Trotz Differenzen mit den Ländern setzt Bundesgesundheitsminister Karl Lauterbach auf zügige Schritte zur geplanten Reform. Qualitätsvorgaben sind für ihn nicht verhandelbar und ein Gesetzentwurf zur Reform liegt den Ländern und Verbänden bis zum 30. April zur Stellungnahme vor. Die ostdeutschen Länder haben eine gemeinsame Stellungnahme erarbeitet, in der es um die Sicherung der medizinischen Versorgung in dünn besiedelten Regionen und um kleine Grundversorger geht.

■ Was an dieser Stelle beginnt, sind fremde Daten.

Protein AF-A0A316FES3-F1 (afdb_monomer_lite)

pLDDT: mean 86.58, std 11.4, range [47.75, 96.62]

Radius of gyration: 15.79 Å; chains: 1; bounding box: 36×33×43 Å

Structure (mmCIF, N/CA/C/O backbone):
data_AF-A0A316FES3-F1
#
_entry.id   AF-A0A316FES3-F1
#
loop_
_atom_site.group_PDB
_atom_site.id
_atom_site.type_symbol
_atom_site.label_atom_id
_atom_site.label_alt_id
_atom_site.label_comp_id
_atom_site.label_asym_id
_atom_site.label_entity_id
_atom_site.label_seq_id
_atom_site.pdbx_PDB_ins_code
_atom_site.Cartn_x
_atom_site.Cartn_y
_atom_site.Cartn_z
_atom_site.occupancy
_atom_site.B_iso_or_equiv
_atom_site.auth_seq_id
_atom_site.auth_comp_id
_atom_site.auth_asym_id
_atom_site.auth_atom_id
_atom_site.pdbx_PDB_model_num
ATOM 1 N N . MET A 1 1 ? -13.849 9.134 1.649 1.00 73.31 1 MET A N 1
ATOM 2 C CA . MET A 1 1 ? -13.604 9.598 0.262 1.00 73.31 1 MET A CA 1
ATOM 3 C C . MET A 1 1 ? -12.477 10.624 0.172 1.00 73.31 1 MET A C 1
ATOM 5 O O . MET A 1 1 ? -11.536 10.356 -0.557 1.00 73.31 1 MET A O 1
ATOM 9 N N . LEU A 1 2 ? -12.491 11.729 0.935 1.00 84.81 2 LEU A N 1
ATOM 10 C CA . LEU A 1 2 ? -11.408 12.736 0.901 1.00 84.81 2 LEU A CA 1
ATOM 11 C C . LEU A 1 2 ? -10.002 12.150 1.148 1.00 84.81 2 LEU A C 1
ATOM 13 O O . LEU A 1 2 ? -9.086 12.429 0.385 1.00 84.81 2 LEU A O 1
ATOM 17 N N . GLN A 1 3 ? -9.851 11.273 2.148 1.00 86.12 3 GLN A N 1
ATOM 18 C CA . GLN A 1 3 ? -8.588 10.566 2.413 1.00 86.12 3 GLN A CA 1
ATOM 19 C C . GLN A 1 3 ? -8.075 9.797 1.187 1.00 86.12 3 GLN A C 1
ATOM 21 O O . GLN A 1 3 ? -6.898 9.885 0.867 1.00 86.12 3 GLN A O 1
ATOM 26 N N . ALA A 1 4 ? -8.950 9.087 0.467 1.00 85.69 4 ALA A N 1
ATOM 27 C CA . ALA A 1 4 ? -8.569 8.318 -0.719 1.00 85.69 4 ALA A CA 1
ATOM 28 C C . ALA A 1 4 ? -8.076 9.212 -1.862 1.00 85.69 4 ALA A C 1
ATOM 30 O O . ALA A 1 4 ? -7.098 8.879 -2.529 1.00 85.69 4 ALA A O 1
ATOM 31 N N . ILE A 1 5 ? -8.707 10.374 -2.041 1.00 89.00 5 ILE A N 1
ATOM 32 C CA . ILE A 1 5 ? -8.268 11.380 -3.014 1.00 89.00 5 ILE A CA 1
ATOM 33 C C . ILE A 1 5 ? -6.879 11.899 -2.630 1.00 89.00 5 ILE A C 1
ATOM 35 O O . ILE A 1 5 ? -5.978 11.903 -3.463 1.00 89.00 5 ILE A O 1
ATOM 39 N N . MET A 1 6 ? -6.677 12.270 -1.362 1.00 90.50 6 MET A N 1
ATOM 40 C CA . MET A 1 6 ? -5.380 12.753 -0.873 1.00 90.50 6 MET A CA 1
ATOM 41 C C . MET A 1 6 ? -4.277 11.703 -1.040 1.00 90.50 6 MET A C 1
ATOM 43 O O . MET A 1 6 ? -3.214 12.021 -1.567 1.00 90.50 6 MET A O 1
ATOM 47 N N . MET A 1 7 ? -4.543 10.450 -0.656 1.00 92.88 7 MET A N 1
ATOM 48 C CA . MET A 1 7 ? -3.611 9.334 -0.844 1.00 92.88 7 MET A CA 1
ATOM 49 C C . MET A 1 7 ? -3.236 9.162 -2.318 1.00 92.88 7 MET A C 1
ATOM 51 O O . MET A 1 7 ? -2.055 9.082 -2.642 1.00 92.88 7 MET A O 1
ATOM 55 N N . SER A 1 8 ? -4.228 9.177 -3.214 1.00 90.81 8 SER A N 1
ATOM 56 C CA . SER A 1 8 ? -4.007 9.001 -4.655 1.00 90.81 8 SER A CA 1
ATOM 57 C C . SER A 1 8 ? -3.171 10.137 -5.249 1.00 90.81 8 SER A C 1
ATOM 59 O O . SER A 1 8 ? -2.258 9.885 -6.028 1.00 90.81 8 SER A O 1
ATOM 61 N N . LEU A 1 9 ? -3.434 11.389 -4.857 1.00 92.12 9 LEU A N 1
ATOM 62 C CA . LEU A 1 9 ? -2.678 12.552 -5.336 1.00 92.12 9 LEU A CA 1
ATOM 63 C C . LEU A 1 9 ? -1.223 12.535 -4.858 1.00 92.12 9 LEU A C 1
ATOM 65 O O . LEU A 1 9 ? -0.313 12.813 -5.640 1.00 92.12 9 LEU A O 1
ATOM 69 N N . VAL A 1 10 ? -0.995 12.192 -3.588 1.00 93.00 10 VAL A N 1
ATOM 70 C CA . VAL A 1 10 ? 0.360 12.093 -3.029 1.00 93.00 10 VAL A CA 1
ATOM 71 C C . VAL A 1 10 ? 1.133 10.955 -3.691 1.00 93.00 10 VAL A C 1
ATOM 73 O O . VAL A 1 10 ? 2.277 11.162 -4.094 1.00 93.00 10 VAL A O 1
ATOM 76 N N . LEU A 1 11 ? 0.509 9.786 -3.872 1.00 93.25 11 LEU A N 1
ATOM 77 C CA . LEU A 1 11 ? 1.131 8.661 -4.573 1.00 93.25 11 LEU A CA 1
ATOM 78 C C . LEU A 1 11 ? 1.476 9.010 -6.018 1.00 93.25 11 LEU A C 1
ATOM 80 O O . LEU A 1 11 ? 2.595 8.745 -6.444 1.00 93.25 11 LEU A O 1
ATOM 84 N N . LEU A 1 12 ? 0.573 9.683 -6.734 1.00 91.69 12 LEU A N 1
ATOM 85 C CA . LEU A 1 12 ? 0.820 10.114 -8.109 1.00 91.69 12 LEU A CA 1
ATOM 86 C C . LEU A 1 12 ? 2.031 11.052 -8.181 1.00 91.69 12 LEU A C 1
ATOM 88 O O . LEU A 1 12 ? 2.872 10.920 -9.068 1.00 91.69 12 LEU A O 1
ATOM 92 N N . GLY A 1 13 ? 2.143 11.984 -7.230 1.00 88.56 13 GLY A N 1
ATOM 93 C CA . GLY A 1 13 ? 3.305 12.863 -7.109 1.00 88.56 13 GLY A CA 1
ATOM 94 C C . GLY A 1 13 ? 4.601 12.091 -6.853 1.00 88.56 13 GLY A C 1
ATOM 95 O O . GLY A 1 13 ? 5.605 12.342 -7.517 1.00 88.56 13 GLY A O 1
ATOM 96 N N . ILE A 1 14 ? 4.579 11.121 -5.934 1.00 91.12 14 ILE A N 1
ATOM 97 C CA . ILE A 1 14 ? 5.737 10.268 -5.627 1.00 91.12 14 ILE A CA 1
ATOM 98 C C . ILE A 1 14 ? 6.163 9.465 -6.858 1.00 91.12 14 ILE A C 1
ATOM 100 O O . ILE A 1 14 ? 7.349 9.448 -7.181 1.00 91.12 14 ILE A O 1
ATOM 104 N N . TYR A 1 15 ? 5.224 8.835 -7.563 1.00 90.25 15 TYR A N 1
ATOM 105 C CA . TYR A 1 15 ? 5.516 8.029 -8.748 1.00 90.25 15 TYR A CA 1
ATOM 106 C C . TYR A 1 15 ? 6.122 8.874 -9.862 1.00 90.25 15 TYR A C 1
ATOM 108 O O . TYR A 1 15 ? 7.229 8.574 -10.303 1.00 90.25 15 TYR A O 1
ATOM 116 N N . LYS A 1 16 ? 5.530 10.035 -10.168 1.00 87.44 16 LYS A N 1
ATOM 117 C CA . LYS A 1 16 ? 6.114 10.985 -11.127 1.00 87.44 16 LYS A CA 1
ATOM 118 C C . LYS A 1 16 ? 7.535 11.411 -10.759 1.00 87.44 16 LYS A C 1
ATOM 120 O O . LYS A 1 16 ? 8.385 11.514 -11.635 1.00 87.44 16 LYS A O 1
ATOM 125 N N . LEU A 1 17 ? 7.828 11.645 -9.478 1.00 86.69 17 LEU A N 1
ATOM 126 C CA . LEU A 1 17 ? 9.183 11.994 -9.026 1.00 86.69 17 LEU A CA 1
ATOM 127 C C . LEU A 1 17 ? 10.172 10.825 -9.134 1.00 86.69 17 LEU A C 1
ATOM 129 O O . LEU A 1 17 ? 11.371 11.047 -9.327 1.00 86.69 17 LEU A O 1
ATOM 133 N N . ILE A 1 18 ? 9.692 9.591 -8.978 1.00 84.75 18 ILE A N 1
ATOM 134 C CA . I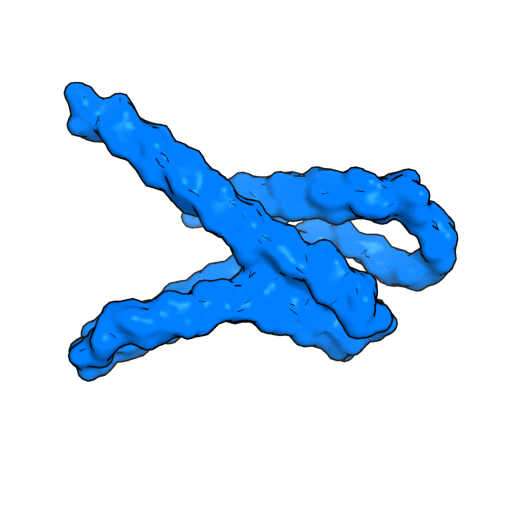LE A 1 18 ? 10.495 8.378 -9.140 1.00 84.75 18 ILE A CA 1
ATOM 135 C C . ILE A 1 18 ? 10.815 8.141 -10.621 1.00 84.75 18 ILE A C 1
ATOM 137 O O . ILE A 1 18 ? 11.980 7.876 -10.932 1.00 84.75 18 ILE A O 1
ATOM 141 N N . ASP A 1 19 ? 9.816 8.268 -11.495 1.00 77.94 19 ASP A N 1
ATOM 142 C CA . ASP A 1 19 ? 9.919 8.023 -12.939 1.00 77.94 19 ASP A CA 1
ATOM 143 C C . ASP A 1 19 ? 10.716 9.122 -13.652 1.00 77.94 19 ASP A C 1
ATOM 145 O O . ASP A 1 19 ? 11.585 8.830 -14.473 1.00 77.94 19 ASP A O 1
ATOM 149 N N . HIS A 1 20 ? 10.563 10.387 -13.240 1.00 71.44 20 HIS A N 1
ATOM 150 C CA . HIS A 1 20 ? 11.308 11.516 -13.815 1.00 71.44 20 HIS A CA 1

Die Reformpläne zielen darauf ab, das Vergütungssystem für Kliniken zu ändern und den Druck zu reduzieren, immer mehr Behandlungsfälle abzudecken. Zukünftig sollen Kliniken 60 Prozent der Vergütung für das Vorhalten von Leistungsangeboten erhalten. Es gibt jedoch Befürchtungen, dass vor allem kleine Kliniken auf dem Land Nachteile durch die Reform haben könnten und möglicherweise schließen müssen. Die Ministerin betont, dass die Krankenhausplanung Ländersache sei und regionale Unterschiede berücksichtigt werden müssten, um Ungerechtigkeiten zu vermeiden.